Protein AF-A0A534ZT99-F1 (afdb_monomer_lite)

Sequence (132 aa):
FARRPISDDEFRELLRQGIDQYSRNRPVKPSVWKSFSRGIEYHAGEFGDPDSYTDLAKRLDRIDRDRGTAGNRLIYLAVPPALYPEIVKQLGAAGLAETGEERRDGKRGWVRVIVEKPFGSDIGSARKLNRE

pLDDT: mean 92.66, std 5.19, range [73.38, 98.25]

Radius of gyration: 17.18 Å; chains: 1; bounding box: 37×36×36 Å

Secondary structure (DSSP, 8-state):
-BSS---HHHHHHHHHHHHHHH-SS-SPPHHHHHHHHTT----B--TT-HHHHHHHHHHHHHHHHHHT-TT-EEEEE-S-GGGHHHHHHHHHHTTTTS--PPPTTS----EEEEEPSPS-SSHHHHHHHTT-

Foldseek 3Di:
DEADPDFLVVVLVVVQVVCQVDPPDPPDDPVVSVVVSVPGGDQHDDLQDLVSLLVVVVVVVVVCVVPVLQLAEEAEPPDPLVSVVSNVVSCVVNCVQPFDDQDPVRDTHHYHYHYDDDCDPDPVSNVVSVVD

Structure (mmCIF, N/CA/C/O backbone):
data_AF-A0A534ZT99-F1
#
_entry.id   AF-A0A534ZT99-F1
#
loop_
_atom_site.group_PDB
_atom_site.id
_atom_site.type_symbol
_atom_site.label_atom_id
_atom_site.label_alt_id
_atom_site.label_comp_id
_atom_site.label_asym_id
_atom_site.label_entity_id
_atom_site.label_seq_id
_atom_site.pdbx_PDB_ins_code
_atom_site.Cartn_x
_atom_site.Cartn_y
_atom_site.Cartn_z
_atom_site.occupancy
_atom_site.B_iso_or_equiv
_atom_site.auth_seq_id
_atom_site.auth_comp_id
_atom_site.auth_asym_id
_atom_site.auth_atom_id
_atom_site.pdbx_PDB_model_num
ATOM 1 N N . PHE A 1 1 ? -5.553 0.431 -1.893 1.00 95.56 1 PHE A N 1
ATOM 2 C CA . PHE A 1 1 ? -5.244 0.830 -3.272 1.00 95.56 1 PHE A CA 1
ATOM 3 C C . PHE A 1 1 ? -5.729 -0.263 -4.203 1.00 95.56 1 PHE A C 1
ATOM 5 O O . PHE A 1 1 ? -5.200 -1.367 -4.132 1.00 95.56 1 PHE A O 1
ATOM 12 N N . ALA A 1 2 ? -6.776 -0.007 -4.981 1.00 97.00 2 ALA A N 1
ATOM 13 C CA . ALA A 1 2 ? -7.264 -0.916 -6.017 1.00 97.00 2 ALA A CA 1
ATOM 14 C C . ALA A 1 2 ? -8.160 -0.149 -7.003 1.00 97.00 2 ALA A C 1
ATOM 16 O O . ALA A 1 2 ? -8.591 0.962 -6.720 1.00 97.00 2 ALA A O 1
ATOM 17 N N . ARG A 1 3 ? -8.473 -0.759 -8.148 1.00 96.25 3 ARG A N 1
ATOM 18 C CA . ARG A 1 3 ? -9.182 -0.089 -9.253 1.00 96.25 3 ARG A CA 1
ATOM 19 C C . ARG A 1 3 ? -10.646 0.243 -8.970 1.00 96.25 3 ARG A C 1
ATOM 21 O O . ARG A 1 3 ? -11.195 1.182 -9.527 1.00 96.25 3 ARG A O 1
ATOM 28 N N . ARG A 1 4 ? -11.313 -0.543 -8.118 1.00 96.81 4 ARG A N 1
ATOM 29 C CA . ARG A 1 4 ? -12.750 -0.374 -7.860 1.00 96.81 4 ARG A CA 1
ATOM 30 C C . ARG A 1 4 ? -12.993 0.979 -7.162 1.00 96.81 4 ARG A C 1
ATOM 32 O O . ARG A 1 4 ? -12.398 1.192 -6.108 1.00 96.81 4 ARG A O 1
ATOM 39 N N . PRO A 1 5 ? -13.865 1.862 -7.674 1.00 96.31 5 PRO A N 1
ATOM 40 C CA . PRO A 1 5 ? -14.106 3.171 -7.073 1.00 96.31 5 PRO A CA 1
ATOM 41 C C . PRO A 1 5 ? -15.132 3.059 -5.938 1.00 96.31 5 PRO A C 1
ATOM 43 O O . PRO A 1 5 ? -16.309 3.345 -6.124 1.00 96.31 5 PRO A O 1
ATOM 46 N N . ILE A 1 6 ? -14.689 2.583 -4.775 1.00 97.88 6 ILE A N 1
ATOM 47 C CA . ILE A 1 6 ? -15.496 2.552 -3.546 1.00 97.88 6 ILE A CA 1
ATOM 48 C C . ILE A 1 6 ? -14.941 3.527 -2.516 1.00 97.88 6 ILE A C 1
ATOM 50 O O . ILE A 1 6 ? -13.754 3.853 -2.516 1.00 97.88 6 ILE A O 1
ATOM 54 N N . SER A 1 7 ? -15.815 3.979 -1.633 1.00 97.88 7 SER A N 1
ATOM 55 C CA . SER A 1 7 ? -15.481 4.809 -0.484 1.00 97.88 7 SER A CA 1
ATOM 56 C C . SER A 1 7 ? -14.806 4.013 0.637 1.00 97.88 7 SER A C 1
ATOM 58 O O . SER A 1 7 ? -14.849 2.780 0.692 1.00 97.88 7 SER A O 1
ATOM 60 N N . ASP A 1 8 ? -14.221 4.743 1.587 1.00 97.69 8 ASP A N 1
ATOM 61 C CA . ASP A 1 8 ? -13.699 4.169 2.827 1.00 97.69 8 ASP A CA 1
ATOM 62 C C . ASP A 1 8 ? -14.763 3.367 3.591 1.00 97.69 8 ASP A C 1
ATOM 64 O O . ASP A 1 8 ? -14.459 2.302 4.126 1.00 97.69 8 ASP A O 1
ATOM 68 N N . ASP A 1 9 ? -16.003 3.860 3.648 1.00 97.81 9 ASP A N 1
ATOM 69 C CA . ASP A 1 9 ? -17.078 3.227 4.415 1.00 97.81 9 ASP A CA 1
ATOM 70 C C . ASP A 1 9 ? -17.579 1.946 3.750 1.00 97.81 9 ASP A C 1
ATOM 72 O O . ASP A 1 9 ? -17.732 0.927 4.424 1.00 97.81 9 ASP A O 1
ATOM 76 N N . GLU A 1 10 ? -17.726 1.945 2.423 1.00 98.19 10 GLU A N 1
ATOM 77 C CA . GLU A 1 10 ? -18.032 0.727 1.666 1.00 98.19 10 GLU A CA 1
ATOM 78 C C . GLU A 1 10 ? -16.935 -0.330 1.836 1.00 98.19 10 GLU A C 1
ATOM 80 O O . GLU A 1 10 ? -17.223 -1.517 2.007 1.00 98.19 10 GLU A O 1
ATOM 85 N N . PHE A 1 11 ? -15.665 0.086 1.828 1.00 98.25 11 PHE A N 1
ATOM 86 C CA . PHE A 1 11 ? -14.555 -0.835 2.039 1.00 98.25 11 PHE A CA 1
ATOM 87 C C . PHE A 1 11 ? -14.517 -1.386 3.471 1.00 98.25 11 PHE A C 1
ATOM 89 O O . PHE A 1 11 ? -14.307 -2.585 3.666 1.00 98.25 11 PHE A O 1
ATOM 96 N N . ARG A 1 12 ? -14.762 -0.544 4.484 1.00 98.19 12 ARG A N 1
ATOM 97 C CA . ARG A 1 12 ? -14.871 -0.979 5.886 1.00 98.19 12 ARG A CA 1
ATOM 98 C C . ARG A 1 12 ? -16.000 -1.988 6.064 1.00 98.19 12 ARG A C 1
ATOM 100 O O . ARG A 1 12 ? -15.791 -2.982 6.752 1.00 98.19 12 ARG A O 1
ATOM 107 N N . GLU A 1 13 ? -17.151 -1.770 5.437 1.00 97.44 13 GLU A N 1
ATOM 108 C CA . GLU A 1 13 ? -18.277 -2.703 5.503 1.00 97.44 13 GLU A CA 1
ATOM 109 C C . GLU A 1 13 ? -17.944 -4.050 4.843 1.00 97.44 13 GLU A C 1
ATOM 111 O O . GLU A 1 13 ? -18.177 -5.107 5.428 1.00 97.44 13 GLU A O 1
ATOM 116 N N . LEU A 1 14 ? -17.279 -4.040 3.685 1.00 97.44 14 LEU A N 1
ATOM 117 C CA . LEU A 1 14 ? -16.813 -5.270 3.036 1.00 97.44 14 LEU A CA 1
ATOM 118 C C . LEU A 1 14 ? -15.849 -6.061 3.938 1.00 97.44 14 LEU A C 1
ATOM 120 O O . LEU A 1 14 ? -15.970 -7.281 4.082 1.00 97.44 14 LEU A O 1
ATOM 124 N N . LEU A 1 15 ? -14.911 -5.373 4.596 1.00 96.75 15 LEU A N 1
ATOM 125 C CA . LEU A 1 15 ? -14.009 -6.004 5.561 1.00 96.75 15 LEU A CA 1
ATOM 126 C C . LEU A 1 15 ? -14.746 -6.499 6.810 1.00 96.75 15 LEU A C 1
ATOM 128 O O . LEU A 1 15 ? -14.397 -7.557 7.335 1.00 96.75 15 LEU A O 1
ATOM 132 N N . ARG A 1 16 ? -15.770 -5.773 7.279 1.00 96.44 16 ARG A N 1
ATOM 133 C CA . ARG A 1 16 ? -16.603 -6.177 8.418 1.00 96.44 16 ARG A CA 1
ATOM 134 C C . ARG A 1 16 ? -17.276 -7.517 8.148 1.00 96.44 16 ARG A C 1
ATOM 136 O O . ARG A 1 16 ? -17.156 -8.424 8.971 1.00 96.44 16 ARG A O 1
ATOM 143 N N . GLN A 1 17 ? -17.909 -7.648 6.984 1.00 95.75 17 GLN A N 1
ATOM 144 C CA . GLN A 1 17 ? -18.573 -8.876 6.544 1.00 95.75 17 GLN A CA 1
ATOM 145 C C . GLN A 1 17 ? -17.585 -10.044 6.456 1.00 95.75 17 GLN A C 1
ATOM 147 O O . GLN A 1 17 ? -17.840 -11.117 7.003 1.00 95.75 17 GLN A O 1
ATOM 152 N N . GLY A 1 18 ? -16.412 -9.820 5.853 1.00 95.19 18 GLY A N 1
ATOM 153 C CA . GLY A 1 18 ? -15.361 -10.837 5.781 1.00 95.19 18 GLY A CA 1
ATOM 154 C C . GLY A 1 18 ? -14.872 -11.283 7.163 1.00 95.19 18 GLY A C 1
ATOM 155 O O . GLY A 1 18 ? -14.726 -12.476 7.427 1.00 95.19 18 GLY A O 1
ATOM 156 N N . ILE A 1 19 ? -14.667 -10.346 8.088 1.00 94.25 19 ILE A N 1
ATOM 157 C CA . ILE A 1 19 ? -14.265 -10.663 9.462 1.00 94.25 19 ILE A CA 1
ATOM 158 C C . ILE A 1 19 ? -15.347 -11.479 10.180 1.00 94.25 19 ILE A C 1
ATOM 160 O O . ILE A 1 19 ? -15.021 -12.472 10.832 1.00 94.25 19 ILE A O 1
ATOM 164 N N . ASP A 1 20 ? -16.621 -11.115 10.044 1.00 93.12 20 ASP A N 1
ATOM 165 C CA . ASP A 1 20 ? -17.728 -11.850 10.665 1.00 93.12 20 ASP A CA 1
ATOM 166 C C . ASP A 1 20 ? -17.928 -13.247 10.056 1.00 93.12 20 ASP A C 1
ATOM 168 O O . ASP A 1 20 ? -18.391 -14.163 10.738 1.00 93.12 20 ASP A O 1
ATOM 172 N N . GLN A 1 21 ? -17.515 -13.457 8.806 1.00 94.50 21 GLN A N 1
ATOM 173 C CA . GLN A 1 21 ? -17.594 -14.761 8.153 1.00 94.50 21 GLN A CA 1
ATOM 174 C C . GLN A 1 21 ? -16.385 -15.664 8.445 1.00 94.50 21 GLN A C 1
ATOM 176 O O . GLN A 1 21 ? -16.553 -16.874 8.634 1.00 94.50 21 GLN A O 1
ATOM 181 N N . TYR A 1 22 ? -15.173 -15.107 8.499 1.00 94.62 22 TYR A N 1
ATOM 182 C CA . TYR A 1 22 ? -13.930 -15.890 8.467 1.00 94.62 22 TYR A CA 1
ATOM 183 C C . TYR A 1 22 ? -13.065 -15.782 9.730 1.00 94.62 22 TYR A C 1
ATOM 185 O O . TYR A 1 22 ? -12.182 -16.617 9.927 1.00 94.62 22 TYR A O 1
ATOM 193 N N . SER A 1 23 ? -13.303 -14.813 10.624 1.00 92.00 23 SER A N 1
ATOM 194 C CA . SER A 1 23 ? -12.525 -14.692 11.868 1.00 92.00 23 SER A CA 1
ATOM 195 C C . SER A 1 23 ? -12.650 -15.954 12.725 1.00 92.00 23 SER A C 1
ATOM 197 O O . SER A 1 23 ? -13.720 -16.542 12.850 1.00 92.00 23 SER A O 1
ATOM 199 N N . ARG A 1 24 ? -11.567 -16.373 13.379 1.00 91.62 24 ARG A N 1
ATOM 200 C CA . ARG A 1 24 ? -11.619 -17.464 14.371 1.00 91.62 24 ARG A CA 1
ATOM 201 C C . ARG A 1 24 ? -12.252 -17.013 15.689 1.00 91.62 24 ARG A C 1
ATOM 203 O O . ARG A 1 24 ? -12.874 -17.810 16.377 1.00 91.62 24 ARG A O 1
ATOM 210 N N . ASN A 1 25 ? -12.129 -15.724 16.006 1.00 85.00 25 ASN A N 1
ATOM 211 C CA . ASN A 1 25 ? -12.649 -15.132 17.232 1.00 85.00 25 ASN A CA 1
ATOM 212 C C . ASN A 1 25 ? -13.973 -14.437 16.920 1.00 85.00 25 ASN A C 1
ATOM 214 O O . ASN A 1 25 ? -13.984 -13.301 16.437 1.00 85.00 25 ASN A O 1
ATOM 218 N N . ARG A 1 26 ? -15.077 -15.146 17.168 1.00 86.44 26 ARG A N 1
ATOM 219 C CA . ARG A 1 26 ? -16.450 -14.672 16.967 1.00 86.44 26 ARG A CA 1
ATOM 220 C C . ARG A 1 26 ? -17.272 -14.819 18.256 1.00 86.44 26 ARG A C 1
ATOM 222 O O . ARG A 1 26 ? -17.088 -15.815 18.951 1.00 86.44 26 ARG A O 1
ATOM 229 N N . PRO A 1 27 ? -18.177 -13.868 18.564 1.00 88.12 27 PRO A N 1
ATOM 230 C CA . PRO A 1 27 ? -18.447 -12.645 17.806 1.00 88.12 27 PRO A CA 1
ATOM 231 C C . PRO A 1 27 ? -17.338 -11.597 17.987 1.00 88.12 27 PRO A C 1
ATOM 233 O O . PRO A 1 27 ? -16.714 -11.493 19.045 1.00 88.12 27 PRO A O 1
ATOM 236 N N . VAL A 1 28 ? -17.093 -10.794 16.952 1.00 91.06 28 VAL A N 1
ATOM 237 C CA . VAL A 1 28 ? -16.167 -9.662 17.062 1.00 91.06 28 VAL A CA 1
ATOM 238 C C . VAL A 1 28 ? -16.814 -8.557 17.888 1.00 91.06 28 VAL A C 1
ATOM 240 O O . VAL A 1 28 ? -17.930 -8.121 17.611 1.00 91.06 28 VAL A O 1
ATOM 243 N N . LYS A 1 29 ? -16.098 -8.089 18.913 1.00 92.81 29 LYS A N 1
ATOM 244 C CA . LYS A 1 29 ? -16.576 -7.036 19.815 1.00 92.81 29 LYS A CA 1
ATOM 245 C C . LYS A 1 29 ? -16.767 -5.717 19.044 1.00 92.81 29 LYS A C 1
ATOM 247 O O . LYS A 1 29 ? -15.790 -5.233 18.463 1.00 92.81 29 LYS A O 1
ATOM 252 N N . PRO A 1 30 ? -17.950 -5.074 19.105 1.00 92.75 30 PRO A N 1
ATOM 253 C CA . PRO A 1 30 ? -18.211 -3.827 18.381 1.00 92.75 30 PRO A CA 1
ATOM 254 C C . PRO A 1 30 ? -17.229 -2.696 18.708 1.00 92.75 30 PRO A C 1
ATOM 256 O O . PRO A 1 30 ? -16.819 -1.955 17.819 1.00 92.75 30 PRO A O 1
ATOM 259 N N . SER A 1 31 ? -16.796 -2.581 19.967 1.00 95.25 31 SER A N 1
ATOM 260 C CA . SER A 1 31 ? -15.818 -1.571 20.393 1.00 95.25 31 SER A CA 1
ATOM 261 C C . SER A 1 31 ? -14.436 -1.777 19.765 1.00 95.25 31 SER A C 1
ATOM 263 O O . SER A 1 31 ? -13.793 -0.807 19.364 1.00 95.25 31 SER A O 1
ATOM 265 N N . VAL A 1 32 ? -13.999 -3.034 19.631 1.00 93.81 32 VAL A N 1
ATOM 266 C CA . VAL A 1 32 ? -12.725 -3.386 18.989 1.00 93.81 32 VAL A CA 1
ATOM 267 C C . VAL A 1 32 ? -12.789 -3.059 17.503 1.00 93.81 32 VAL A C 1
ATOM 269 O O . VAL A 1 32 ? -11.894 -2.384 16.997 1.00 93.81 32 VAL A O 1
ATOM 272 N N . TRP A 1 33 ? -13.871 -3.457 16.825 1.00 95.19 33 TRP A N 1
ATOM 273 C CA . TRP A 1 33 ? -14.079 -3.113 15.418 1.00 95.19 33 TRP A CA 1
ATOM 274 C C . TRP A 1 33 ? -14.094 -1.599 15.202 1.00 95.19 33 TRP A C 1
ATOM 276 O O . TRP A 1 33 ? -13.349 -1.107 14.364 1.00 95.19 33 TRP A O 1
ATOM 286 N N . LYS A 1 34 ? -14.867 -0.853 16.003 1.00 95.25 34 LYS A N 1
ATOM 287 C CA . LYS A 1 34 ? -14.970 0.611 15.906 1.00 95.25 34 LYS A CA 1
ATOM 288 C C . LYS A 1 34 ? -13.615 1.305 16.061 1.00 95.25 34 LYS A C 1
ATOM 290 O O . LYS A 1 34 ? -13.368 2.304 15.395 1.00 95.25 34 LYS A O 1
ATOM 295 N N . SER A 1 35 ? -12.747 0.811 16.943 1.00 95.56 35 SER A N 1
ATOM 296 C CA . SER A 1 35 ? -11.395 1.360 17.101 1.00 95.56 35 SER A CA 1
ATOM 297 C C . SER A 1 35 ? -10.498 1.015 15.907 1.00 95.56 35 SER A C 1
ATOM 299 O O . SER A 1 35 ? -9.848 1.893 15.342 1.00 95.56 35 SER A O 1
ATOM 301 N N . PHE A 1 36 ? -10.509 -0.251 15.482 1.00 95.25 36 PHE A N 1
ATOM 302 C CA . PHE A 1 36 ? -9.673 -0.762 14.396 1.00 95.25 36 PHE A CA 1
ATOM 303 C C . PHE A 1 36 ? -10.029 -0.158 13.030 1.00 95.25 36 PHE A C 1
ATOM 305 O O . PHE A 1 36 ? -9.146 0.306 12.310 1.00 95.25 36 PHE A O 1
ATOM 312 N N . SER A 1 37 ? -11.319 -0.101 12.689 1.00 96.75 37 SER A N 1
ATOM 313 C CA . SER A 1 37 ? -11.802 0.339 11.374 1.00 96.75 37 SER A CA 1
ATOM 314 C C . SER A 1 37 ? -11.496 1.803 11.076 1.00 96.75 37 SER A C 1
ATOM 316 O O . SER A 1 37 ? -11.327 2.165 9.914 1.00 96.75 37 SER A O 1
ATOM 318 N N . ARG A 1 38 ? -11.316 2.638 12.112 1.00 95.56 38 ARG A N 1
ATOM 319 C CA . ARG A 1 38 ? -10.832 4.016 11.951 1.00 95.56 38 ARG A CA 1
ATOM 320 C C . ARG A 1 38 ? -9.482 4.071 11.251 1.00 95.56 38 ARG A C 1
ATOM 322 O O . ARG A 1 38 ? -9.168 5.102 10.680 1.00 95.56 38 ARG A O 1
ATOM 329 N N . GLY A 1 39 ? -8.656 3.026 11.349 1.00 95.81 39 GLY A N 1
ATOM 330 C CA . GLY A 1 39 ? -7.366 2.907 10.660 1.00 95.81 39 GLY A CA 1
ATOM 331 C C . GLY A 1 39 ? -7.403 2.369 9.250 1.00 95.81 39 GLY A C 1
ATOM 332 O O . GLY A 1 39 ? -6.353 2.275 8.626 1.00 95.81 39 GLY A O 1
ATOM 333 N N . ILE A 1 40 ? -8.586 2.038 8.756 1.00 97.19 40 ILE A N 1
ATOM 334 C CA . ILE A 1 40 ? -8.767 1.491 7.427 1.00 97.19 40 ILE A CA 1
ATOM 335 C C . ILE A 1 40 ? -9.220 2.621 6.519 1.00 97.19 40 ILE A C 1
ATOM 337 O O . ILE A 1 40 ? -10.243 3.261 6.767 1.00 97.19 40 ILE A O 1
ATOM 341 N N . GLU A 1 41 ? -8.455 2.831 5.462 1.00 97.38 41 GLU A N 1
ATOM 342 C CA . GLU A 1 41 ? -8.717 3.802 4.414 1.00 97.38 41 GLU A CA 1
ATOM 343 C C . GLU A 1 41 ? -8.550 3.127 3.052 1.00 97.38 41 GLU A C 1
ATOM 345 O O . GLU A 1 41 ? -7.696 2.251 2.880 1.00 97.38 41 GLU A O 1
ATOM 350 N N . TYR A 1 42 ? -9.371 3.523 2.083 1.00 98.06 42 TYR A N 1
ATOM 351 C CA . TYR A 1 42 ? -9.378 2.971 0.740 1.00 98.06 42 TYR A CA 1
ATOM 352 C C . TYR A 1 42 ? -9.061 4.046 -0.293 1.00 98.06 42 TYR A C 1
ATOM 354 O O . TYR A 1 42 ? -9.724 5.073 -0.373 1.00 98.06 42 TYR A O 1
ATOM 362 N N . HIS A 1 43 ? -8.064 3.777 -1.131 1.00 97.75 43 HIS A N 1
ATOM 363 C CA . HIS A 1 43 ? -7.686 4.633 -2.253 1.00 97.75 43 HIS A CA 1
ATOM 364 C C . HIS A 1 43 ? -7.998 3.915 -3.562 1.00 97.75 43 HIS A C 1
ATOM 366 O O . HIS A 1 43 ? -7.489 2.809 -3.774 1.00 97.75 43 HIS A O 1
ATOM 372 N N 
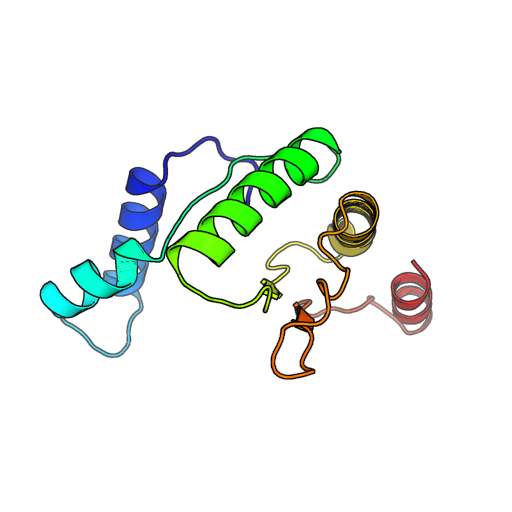. ALA A 1 44 ? -8.833 4.517 -4.406 1.00 97.94 44 ALA A N 1
ATOM 373 C CA . ALA A 1 44 ? -9.072 4.029 -5.756 1.00 97.94 44 ALA A CA 1
ATOM 374 C C . ALA A 1 44 ? -7.952 4.518 -6.686 1.00 97.94 44 ALA A C 1
ATOM 376 O O . ALA A 1 44 ? -7.522 5.661 -6.561 1.00 97.94 44 ALA A O 1
ATOM 377 N N . GLY A 1 45 ? -7.470 3.666 -7.589 1.00 96.75 45 GLY A N 1
ATOM 378 C CA . GLY A 1 45 ? -6.423 4.040 -8.540 1.00 96.75 45 GLY A CA 1
ATOM 379 C C . GLY A 1 45 ? -6.071 2.917 -9.508 1.00 96.75 45 GLY A C 1
ATOM 380 O O . GLY A 1 45 ? -6.331 1.739 -9.234 1.00 96.75 45 GLY A O 1
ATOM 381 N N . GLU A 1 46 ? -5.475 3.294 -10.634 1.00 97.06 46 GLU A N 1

○ ○ ○

All lines in the data above from the one with "ATOM 335 C C" through the one with "ATOM 354 O O" must be repeated exactly, and no others.

ATOM 335 C C . ILE A 1 40 ? -9.220 2.621 6.519 1.00 97.19 40 ILE A C 1
ATOM 337 O O . ILE A 1 40 ? -10.243 3.261 6.767 1.00 97.19 40 ILE A O 1
ATOM 341 N N . GLU A 1 41 ? -8.455 2.831 5.462 1.00 97.38 41 GLU A N 1
ATOM 342 C CA . GLU A 1 41 ? -8.717 3.802 4.414 1.00 97.38 41 GLU A CA 1
ATOM 343 C C . GLU A 1 41 ? -8.550 3.127 3.052 1.00 97.38 41 GLU A C 1
ATOM 345 O O . GLU A 1 41 ? -7.696 2.251 2.880 1.00 97.38 41 GLU A O 1
ATOM 350 N N . TYR A 1 42 ? -9.371 3.523 2.083 1.00 98.06 42 TYR A N 1
ATOM 351 C CA . TYR A 1 42 ? -9.378 2.971 0.740 1.00 98.06 42 TYR A CA 1
ATOM 352 C C . TYR A 1 42 ? -9.061 4.046 -0.293 1.00 98.06 42 TYR A C 1
ATOM 354 O O . TYR A 1 42 ? -9.724 5.073 -0.373 1.00 98.06 42 TYR A O 1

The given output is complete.